Observable Universe contains 10x more galaxies than previously thought (2016) - mkempe
https://www.spacetelescope.org/news/heic1620/?lang
======
Razengan
And some people _still_ aren’t sure if there is other life beyond Earth. :)

That's entire _galaxies._ Not just stars, and that's just the _observable_
universe.

We are still being surprised by the lifeforms we observe here on Earth, and
the environments and conditions they can thrive in (including the outer hulls
of our spacecraft), and we still have yet to discover and catalog all the life
on our planet. Life may even come in the form of "artificial" constructs that
build, learn, teach and reproduce on their own, created by "natural" life
somewhere then set free into the cosmos.

How, when given the evidence of practically infinite planets out there
(considering that almost every star may have at least one planet, and there
are even rogue planets [0] that don't orbit any star, and that asteroids and
comets or even dense nebulas could also harbor life), can we even consider the
possibility that this is the only planet with life?
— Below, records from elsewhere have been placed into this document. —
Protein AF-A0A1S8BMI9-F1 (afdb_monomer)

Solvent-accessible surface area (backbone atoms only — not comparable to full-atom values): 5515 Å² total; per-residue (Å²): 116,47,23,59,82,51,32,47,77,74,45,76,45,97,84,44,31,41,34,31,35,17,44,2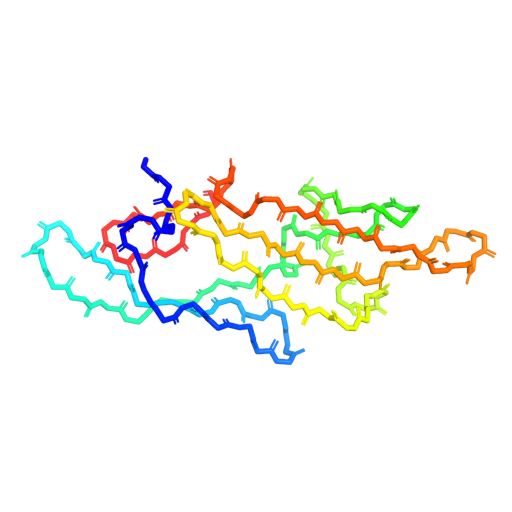2,86,88,69,50,75,35,84,24,63,40,62,47,36,76,38,29,12,62,55,68,23,34,80,30,82,82,33,50,54,22,65,84,49,42,41,8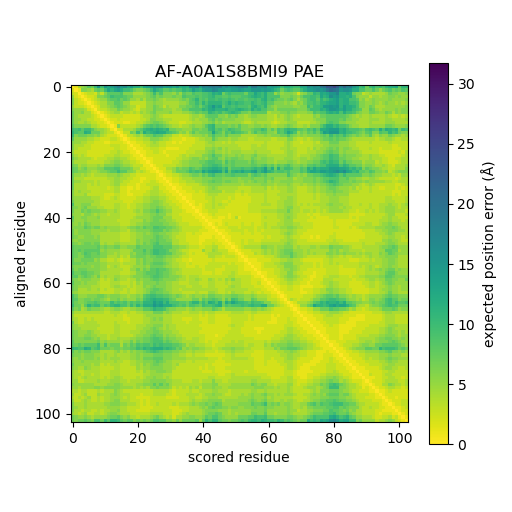1,73,43,77,48,75,56,101,84,43,32,28,43,33,29,35,20,46,25,86,90,68,52,75,33,82,28,72,46,63,45,39,82,52,36,27,55,58,69,17,37,60,40,112

Structure (mmCIF, N/CA/C/O backbone):
data_AF-A0A1S8BMI9-F1
#
_entry.id   AF-A0A1S8BMI9-F1
#
loop_
_atom_site.group_PDB
_atom_site.id
_atom_site.type_symbol
_atom_site.label_atom_id
_atom_site.label_alt_id
_atom_site.label_comp_id
_atom_site.label_asym_id
_atom_site.label_entity_id
_atom_site.label_seq_id
_atom_site.pdbx_PDB_ins_code
_atom_site.Cartn_x
_atom_site.Cartn_y
_atom_site.Cartn_z
_atom_site.occupancy
_atom_site.B_iso_or_equiv
_atom_site.auth_seq_id
_atom_site.auth_comp_id
_atom_site.auth_asym_id
_atom_site.auth_atom_id
_atom_site.pdbx_PDB_model_num
ATOM 1 N N . MET A 1 1 ? -17.236 5.839 2.464 1.00 57.25 1 MET A N 1
ATOM 2 C CA . MET A 1 1 ? -16.368 6.711 3.284 1.00 57.25 1 MET A CA 1
ATOM 3 C C . MET A 1 1 ? -14.955 6.199 3.122 1.00 57.25 1 MET A C 1
ATOM 5 O O . MET A 1 1 ? -14.791 4.986 3.157 1.00 57.25 1 MET A O 1
ATOM 9 N N . SER A 1 2 ? -13.977 7.076 2.912 1.00 71.69 2 SER A N 1
ATOM 10 C CA . SER A 1 2 ? -12.582 6.654 2.779 1.00 71.69 2 SER A CA 1
ATOM 11 C C . SER A 1 2 ? -12.042 6.161 4.118 1.00 71.69 2 SER A C 1
ATOM 13 O O . SER A 1 2 ? -12.329 6.770 5.155 1.00 71.69 2 SER A O 1
ATOM 15 N N . PHE A 1 3 ? -11.279 5.065 4.112 1.00 80.12 3 PHE A N 1
ATOM 16 C CA . PHE A 1 3 ? -10.783 4.479 5.357 1.00 80.12 3 PHE A CA 1
ATOM 17 C C . PHE A 1 3 ? -9.876 5.454 6.121 1.00 80.12 3 PHE A C 1
ATOM 19 O O . PHE A 1 3 ? -10.004 5.538 7.336 1.00 80.12 3 PHE A O 1
ATOM 26 N N . SER A 1 4 ? -9.069 6.275 5.435 1.00 78.62 4 SER A N 1
ATOM 27 C CA . SER A 1 4 ? -8.173 7.262 6.062 1.00 78.62 4 SER A CA 1
ATOM 28 C C . SER A 1 4 ? -8.869 8.236 7.023 1.00 78.62 4 SER A C 1
ATOM 30 O O . SER A 1 4 ? -8.264 8.659 8.003 1.00 78.62 4 SER A O 1
ATOM 32 N N . LYS A 1 5 ? -10.146 8.570 6.782 1.00 81.19 5 LYS A N 1
ATOM 33 C CA . LYS A 1 5 ? -10.934 9.482 7.634 1.00 81.19 5 LYS A CA 1
ATOM 34 C C . LYS A 1 5 ? -11.547 8.784 8.844 1.00 81.19 5 LYS A C 1
ATOM 36 O O . LYS A 1 5 ? -11.843 9.422 9.851 1.00 81.19 5 LYS A O 1
ATOM 41 N N . SER A 1 6 ? -11.768 7.478 8.739 1.00 81.38 6 SER A N 1
ATOM 42 C CA . SER A 1 6 ? -12.366 6.641 9.786 1.00 81.38 6 SER A CA 1
ATOM 43 C C . SER A 1 6 ? -11.361 5.732 10.493 1.00 81.38 6 SER A C 1
ATOM 45 O O . SER A 1 6 ? -11.761 4.931 11.340 1.00 81.38 6 SER A O 1
ATOM 47 N N . SER A 1 7 ? -10.085 5.838 10.126 1.00 83.88 7 SER A N 1
ATOM 48 C CA . SER A 1 7 ? -9.005 4.986 10.596 1.00 83.88 7 SER A CA 1
ATOM 49 C C . SER A 1 7 ? -7.779 5.824 10.937 1.00 83.88 7 SER A C 1
ATOM 51 O O . SER A 1 7 ? -7.498 6.833 10.300 1.00 83.88 7 SER A O 1
ATOM 53 N N . HIS A 1 8 ? -7.029 5.408 11.950 1.00 83.31 8 HIS A N 1
ATOM 54 C CA . HIS A 1 8 ? -5.804 6.084 12.371 1.00 83.31 8 HIS A CA 1
ATOM 55 C C . HIS A 1 8 ? -4.702 5.073 12.692 1.00 83.31 8 HIS A C 1
ATOM 57 O O . HIS A 1 8 ? -4.966 3.883 12.859 1.00 83.31 8 HIS A O 1
ATOM 63 N N . THR A 1 9 ? -3.456 5.546 12.792 1.00 85.88 9 THR A N 1
ATOM 64 C CA . THR A 1 9 ? -2.279 4.678 13.001 1.00 85.88 9 THR A CA 1
ATOM 65 C C . THR A 1 9 ? -2.075 3.707 11.831 1.00 85.88 9 THR A C 1
ATOM 67 O O . THR A 1 9 ? -1.926 2.505 12.027 1.00 85.88 9 THR A O 1
ATOM 70 N N . ILE A 1 10 ? -2.111 4.228 10.601 1.00 87.38 10 ILE A N 1
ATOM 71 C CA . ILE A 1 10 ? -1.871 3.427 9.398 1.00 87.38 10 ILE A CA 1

This game is Big, folks: _Even if 90% of all planets had life there would
still be billions if not trillions of them without any life_ , and the
incomprehensibly vast distances (including voids, like the one our own galaxy
is near or inside of [1]) between them may mean millions of years before life
from one planet encounters life from another (which is good I suppose; every
species would have some room to expand into at their own pace.)
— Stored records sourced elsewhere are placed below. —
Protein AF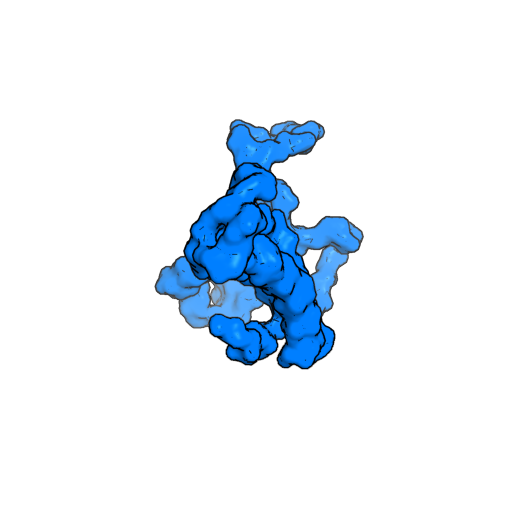-A0A6V8L6V5-F1 (afdb_monomer)

InterPro domains:
  IPR002933 Peptidase M20 [PF01546] (3-149)
  IPR017439 Amidohydrolase [PTHR11014] (1-196)
  IPR017439 Amidohydrolase [TIGR01891] (1-200)
  IPR036264 Bacterial exopeptidase dimerisation domain [SSF55031] (114-197)

Sequence (203 aa):
MIALRADLDALPLMDTKDVSYRSTVDNAAHACGHDVHTTVLLGVGLALAQLAERDELPGRVRLLFQPAEECIPSGAPEVIAAGGLKDVAGIYALHCAPQLPTGLVGVRSGPFTAAADTVEVRLTGRGGHTARPHLTADLVHALGRVIVDVPSLLDRRVDPRAGVSMVWGRVHAGEAYNAIPGEGSVKGTVRVLNRDAWREAPS

Solvent-accessible surface area (backbone atoms only — not comparable to full-atom values): 12080 Å² total; per-residue (Å²): 68,40,34,41,43,21,41,60,50,63,42,90,36,70,58,83,60,95,52,96,84,45,62,91,50,88,46,33,23,64,82,74,38,21,64,55,31,39,50,51,50,50,53,51,50,54,54,51,48,57,32,48,77,68,72,68,48,97,68,58,73,44,81,43,81,35,49,40,64,94,41,90,80,43,31,63,65,56,44,48,74,73,45,71,57,68,76,50,77,47,76,47,70,73,76,76,54,93,89,54,65,89,96,66,84,90,84,75,87,72,78,84,68,57,52,72,48,79,47,75,51,77,50,74,46,46,38,44,49,57,92,49,53,93,74,34,38,68,51,66,61,53,49,52,46,51,68,60,46,49,51,61,49,49,65,72,74,44,65,79,87,39,51,73,47,62,46,79,78,44,78,51,63,60,86,55,95,64,45,39,35,41,47,33,39,39,33,29,40,37,31,30,45,32,76,68,63,58,72,71,48,86,131

Mean predicted aligned error: 11.92 Å

Organism: NCBI:txid1076125

Radius of gyration: 23.88 Å; Cα contacts (8 Å, |Δi|>4): 313; chains: 1; bounding box: 49×39×73 Å

pLDDT: mean 86.8, std 13.64, range [39.62, 98.44]

Secondary structure (DSSP, 8-state):
-EEEEEE-PPBSS-----STTS-SSTT-B--SSHHHHHHHHHHHHHHHHHHHHTT---S-EEEEEE--SSSSS-SHHHHHHTTTTTT-SEEEE----TTSPTT-----SS--SPEEEEEEEEEE---EETT-GGGS--HHHHHHHHHHHHHHHHHHHS-GGG-EEEEEEEEE--S-TTEE-SEEEEEEEEEES-HHHHHTS--

Foldseek 3Di:
DEEEEAEAAWAQAAFPDPDPPTDPDGRTGRPFCSVVQVVVLVVVVVVLVVCVVVVNNPDDYHYYYFYACVDVVRRPVVCVVVVVCPPHPYYDGDTDDPVDPPPDDDDDPAQDFWPKDKDKDKDFWAKFFPVCCVVIDQVVVVVVCCQPVVQVVLCVQFDVVFDKDKDWDDWDFDDDPGMGGRMIMIMIMITTSDPVSVVSPDD

Structure (mmCIF, N/CA/C/O backbone):
data_AF-A0A6V8L6V5-F1
#
_entry.id   AF-A0A6V8L6V5-F1
#
loop_
_atom_site.group_PDB
_atom_site.id
_atom_site.type_symbol
_atom_site.label_atom_id
_atom_site.label_alt_id
_atom_site.label_comp_id
_atom_site.label_asym_id
_atom_site.label_entity_id
_atom_site.label_seq_id
_atom_site.pdbx_PDB_ins_code
_atom_site.Cartn_x
_atom_site.Cartn_y
_atom_site.Cartn_z
_atom_site.occupancy
_atom_site.B_iso_or_equiv
_atom_site.auth_seq_id
_atom_site.auth_comp_id
_atom_site.auth_asym_id
_atom_site.auth_atom_id
_atom_site.pdbx_PDB_model_num
ATOM 1 N N . MET A 1 1 ? -15.690 -12.421 14.980 1.00 94.19 1 MET A N 1
ATOM 2 C CA . MET A 1 1 ? -14.773 -11.409 15.559 1.00 94.19 1 MET A CA 1
ATOM 3 C C . MET A 1 1 ? -14.577 -10.313 14.528 1.00 94.19 1 MET A C 1
ATOM 5 O O . MET A 1 1 ? -14.559 -10.643 13.347 1.00 94.19 1 MET A O 1
ATOM 9 N N . ILE A 1 2 ? -14.460 -9.052 14.937 1.00 97.25 2 ILE A N 1
ATOM 10 C CA . ILE A 1 2 ? -14.101 -7.953 14.023 1.00 97.25 2 ILE A CA 1
ATOM 11 C C . ILE A 1 2 ? -12.611 -7.650 14.168 1.00 97.25 2 ILE A C 1
ATOM 13 O O . ILE A 1 2 ? -12.090 -7.699 15.280 1.00 97.25 2 ILE A O 1
ATOM 17 N N . ALA A 1 3 ? -11.928 -7.356 13.065 1.00 98.06 3 ALA A N 1
ATOM 18 C CA . ALA A 1 3 ? -10.558 -6.861 13.080 1.00 98.06 3 ALA A CA 1
ATOM 19 C C . ALA A 1 3 ? -10.509 -5.369 12.732 1.00 98.06 3 ALA A C 1
ATOM 21 O O . ALA A 1 3 ? -11.247 -4.901 11.866 1.00 98.06 3 ALA A O 1
ATOM 22 N N . LEU A 1 4 ? -9.620 -4.636 13.391 1.00 98.19 4 LEU A N 1
ATOM 23 C CA . LEU A 1 4 ? -9.283 -3.250 13.084 1.00 98.19 4 LEU A CA 1
ATOM 24 C C . LEU A 1 4 ? -7.795 -3.199 12.730 1.00 98.19 4 LEU A C 1
ATOM 26 O O . LEU A 1 4 ? -6.985 -3.732 13.490 1.00 98.19 4 LEU A O 1
ATOM 30 N N . ARG A 1 5 ? -7.439 -2.616 11.583 1.00 98.19 5 ARG A N 1
ATOM 31 C CA . ARG A 1 5 ? -6.069 -2.622 11.045 1.00 98.19 5 ARG A CA 1
ATOM 32 C C . ARG A 1 5 ? -5.493 -1.217 10.904 1.00 98.19 5 ARG A C 1
ATOM 34 O O . ARG A 1 5 ? -6.186 -0.315 10.441 1.00 98.19 5 ARG A O 1
ATOM 41 N N . ALA A 1 6 ? -4.212 -1.089 11.237 1.00 98.00 6 ALA A N 1
ATOM 42 C CA . ALA A 1 6 ? -3.354 0.055 10.945 1.00 98.00 6 ALA A CA 1
ATOM 43 C C . ALA A 1 6 ? -1.991 -0.447 10.453 1.00 98.00 6 ALA A C 1
ATOM 45 O O . ALA A 1 6 ? -1.511 -1.485 10.911 1.00 98.00 6 ALA A O 1
ATOM 46 N N . ASP A 1 7 ? -1.396 0.264 9.508 1.00 96.56 7 ASP A N 1
ATOM 47 C CA . ASP A 1 7 ? -0.007 0.108 9.069 1.00 96.56 7 ASP A CA 1
ATOM 48 C C . ASP A 1 7 ? 0.948 0.895 9.977 1.00 96.56 7 ASP A C 1
ATOM 50 O O . ASP A 1 7 ? 0.538 1.812 10.688 1.00 96.56 7 ASP A O 1
ATOM 54 N N . LEU A 1 8 ? 2.215 0.475 9.988 1.00 95.31 8 LEU A N 1
ATOM 55 C CA . LEU A 1 8 ? 3.219 0.912 10.963 1.00 95.31 8 LEU A CA 1
ATOM 56 C C . LEU A 1 8 ? 4.457 1.563 10.347 1.00 95.31 8 LEU A C 1
ATOM 58 O O . LEU A 1 8 ? 5.225 2.193 11.066 1.00 95.31 8 LEU A O 1
ATOM 62 N N . ASP A 1 9 ? 4.746 1.309 9.075 1.00 95.12 9 ASP A N 1
ATOM 63 C CA . ASP A 1 9 ? 6.043 1.609 8.475 1.00 95.12 9 ASP A CA 1
ATOM 64 C C . ASP A 1 9 ? 6.175 3.064 8.010 1.00 95.12 9 ASP A C 1
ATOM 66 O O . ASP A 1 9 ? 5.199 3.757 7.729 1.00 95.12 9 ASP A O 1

And of course, not all intelligent civilizations will be "successful."

We will either die out on our home planet or expand.

We may not encounter other life for hundreds or even thousands of year after
we develop interstellar travel, or the life that we encounter may turn out to
be mundane and eventually unexciting (I mean, imagine being an spacefaring
species discovering us; planetlocked and still collectively figuring many
basic things out.)

[0]
[https://en.wikipedia.org/wiki/Rogue_planet](https://en.wikipedia.org/wiki/Rogue_planet)

[1]
[https://en.wikipedia.org/wiki/Milky_Way#Environment](https://en.wikipedia.org/wiki/Milky_Way#Environment)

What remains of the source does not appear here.